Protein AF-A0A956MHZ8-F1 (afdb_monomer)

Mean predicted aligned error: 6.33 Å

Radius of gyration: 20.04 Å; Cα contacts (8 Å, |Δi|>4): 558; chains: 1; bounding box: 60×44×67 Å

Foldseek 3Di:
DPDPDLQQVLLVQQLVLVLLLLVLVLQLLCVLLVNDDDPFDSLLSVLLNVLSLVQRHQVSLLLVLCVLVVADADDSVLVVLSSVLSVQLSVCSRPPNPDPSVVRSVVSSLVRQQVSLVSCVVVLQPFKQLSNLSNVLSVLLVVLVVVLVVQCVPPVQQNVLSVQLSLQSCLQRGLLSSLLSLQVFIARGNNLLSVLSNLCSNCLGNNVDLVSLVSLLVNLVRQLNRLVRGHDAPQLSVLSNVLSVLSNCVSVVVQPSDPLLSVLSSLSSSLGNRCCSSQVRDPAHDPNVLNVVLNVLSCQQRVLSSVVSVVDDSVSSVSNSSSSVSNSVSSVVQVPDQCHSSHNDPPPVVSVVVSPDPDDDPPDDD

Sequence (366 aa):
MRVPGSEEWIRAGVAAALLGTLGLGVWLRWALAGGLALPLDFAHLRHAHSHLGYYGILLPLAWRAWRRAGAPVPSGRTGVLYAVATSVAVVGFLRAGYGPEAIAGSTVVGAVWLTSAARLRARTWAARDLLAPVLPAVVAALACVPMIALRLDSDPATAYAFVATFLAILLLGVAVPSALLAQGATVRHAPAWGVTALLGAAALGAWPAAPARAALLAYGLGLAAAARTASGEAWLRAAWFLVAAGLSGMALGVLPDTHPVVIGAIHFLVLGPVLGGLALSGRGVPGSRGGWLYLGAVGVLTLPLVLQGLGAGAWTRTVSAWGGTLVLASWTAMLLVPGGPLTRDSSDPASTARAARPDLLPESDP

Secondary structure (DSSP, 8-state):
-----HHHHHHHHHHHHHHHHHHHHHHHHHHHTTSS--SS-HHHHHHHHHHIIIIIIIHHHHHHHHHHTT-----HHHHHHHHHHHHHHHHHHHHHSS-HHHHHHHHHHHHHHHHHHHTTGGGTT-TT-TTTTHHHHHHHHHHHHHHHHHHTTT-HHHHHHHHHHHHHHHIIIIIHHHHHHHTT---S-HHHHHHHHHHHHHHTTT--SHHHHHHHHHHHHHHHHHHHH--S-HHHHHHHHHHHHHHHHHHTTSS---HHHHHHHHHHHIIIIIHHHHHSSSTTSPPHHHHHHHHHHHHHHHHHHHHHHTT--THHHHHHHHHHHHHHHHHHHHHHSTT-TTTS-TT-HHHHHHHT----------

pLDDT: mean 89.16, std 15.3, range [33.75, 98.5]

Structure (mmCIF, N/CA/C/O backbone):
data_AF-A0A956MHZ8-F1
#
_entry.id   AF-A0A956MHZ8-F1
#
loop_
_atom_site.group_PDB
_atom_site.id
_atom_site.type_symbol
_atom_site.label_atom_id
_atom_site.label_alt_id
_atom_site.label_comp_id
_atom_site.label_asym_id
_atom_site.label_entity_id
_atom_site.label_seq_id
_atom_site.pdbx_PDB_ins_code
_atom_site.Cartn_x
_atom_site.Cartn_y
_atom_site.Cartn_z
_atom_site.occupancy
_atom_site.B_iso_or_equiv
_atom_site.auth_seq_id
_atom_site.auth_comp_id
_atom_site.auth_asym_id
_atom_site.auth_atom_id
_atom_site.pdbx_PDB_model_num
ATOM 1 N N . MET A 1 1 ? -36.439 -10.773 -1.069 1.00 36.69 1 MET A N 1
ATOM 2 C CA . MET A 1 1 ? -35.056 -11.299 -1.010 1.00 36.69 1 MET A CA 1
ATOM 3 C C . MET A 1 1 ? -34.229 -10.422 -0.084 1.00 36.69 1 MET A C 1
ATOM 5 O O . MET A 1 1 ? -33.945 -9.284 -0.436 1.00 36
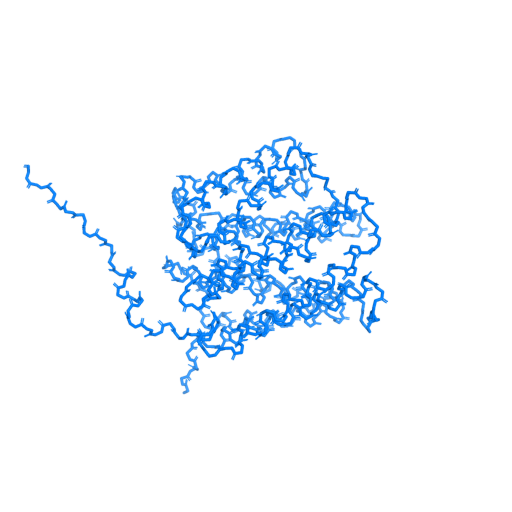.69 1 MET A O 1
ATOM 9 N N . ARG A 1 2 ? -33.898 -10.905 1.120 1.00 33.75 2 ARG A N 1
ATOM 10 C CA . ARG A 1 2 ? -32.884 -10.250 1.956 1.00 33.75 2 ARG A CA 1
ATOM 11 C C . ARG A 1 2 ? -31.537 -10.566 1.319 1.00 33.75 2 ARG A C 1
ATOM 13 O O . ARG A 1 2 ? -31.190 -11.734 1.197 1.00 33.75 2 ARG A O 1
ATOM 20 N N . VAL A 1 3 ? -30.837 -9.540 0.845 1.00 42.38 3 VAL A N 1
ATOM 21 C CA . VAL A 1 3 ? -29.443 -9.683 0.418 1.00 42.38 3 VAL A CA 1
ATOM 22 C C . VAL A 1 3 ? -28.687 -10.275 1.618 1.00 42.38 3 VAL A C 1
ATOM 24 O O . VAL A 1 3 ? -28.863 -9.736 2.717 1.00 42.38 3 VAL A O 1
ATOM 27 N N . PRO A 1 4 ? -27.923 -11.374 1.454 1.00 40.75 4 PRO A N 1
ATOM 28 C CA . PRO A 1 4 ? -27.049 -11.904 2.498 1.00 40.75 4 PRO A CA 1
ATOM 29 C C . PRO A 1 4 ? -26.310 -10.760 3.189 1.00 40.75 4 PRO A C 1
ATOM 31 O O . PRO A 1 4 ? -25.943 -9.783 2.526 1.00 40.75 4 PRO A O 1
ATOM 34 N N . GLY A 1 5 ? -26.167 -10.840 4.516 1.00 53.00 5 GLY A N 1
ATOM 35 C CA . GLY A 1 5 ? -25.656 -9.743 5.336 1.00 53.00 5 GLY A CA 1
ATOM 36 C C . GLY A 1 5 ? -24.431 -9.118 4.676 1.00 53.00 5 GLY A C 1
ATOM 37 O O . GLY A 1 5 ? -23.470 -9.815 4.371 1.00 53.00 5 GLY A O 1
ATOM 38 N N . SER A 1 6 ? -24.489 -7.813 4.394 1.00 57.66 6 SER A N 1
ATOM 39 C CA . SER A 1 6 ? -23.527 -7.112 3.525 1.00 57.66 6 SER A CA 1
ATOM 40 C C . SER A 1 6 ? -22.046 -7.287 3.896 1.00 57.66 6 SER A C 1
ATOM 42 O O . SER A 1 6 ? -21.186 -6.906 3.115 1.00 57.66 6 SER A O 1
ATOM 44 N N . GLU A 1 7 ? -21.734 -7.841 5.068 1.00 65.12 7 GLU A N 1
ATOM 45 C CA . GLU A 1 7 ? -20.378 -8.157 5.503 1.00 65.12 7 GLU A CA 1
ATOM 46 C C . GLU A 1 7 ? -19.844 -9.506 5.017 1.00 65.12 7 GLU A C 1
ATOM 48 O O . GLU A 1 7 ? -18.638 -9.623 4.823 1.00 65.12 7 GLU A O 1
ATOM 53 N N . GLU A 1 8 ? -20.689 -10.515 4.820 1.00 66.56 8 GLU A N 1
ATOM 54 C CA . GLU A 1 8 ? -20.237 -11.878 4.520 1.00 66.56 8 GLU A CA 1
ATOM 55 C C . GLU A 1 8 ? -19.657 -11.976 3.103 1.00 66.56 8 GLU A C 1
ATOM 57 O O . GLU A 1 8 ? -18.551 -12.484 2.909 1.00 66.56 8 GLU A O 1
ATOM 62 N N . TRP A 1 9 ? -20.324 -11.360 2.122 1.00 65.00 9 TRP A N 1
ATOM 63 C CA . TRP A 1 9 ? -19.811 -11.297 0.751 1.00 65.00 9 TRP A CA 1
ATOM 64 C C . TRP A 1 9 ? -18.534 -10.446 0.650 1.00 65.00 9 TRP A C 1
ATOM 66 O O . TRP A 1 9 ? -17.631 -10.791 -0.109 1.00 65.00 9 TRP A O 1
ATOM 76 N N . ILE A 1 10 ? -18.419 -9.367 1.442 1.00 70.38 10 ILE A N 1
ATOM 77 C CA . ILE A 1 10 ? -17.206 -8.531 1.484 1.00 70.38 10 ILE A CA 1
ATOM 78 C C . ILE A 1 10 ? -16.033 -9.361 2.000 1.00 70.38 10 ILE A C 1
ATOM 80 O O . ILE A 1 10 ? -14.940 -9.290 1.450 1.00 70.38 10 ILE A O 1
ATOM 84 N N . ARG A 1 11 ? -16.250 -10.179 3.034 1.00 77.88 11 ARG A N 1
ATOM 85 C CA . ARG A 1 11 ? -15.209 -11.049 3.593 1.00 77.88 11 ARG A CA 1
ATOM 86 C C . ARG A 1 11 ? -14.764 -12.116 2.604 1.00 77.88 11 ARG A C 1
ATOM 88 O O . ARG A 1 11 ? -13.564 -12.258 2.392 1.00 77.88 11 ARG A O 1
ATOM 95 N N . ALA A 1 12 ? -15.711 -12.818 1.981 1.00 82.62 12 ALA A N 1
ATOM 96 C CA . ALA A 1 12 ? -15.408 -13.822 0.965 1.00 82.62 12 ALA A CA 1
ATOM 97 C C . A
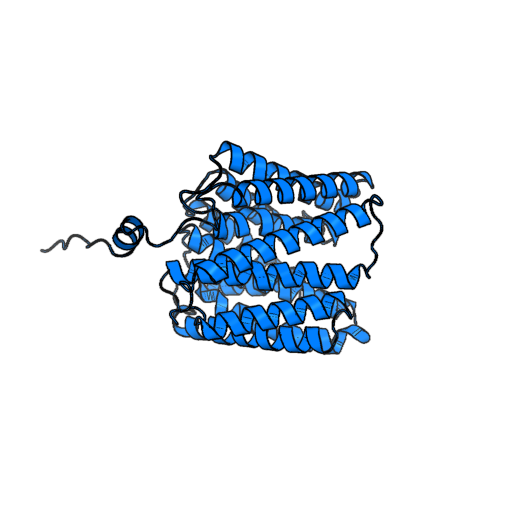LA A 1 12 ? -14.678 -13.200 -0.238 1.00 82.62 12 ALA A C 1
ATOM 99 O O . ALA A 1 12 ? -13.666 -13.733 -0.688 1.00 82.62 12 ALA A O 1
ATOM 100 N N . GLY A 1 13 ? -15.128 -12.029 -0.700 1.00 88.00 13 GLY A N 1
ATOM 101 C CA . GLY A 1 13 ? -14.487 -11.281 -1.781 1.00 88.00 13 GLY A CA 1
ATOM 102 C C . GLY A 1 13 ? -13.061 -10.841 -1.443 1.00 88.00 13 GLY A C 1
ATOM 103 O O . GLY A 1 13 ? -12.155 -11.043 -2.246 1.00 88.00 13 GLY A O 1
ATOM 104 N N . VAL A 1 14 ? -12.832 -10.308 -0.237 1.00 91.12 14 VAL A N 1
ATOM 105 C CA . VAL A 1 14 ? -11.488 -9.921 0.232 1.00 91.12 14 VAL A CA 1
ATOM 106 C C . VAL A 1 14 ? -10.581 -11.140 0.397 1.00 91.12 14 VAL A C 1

==========

→ **Instructions for the task**: Everything from the line with "LA A 1 12 ? -14.678" through the final line of the material is to be returned exactly, both ends included, apart from the pictures.

→ **Result**:
LA A 1 12 ? -14.678 -13.200 -0.238 1.00 82.62 12 ALA A C 1
ATOM 99 O O . ALA A 1 12 ? -13.666 -13.733 -0.688 1.00 82.62 12 ALA A O 1
ATOM 100 N N . GLY A 1 13 ? -15.128 -12.029 -0.700 1.00 88.00 13 GLY A N 1
ATOM 101 C CA . GLY A 1 13 ? -14.487 -11.281 -1.781 1.00 88.00 13 GLY A CA 1
ATOM 102 C C . GLY A 1 13 ? -13.061 -10.841 -1.443 1.00 88.00 13 GLY A C 1
ATOM 103 O O . GLY A 1 13 ? -12.155 -11.043 -2.246 1.00 88.00 13 GLY A O 1
ATOM 104 N N . VAL A 1 14 ? -12.832 -10.308 -0.237 1.00 91.12 14 VAL A N 1
ATOM 105 C CA . VAL A 1 14 ? -11.488 -9.921 0.232 1.00 91.12 14 VAL A CA 1
ATOM 106 C C . VAL A 1 14 ? -10.581 -11.140 0.397 1.00 91.12 14 VAL A C 1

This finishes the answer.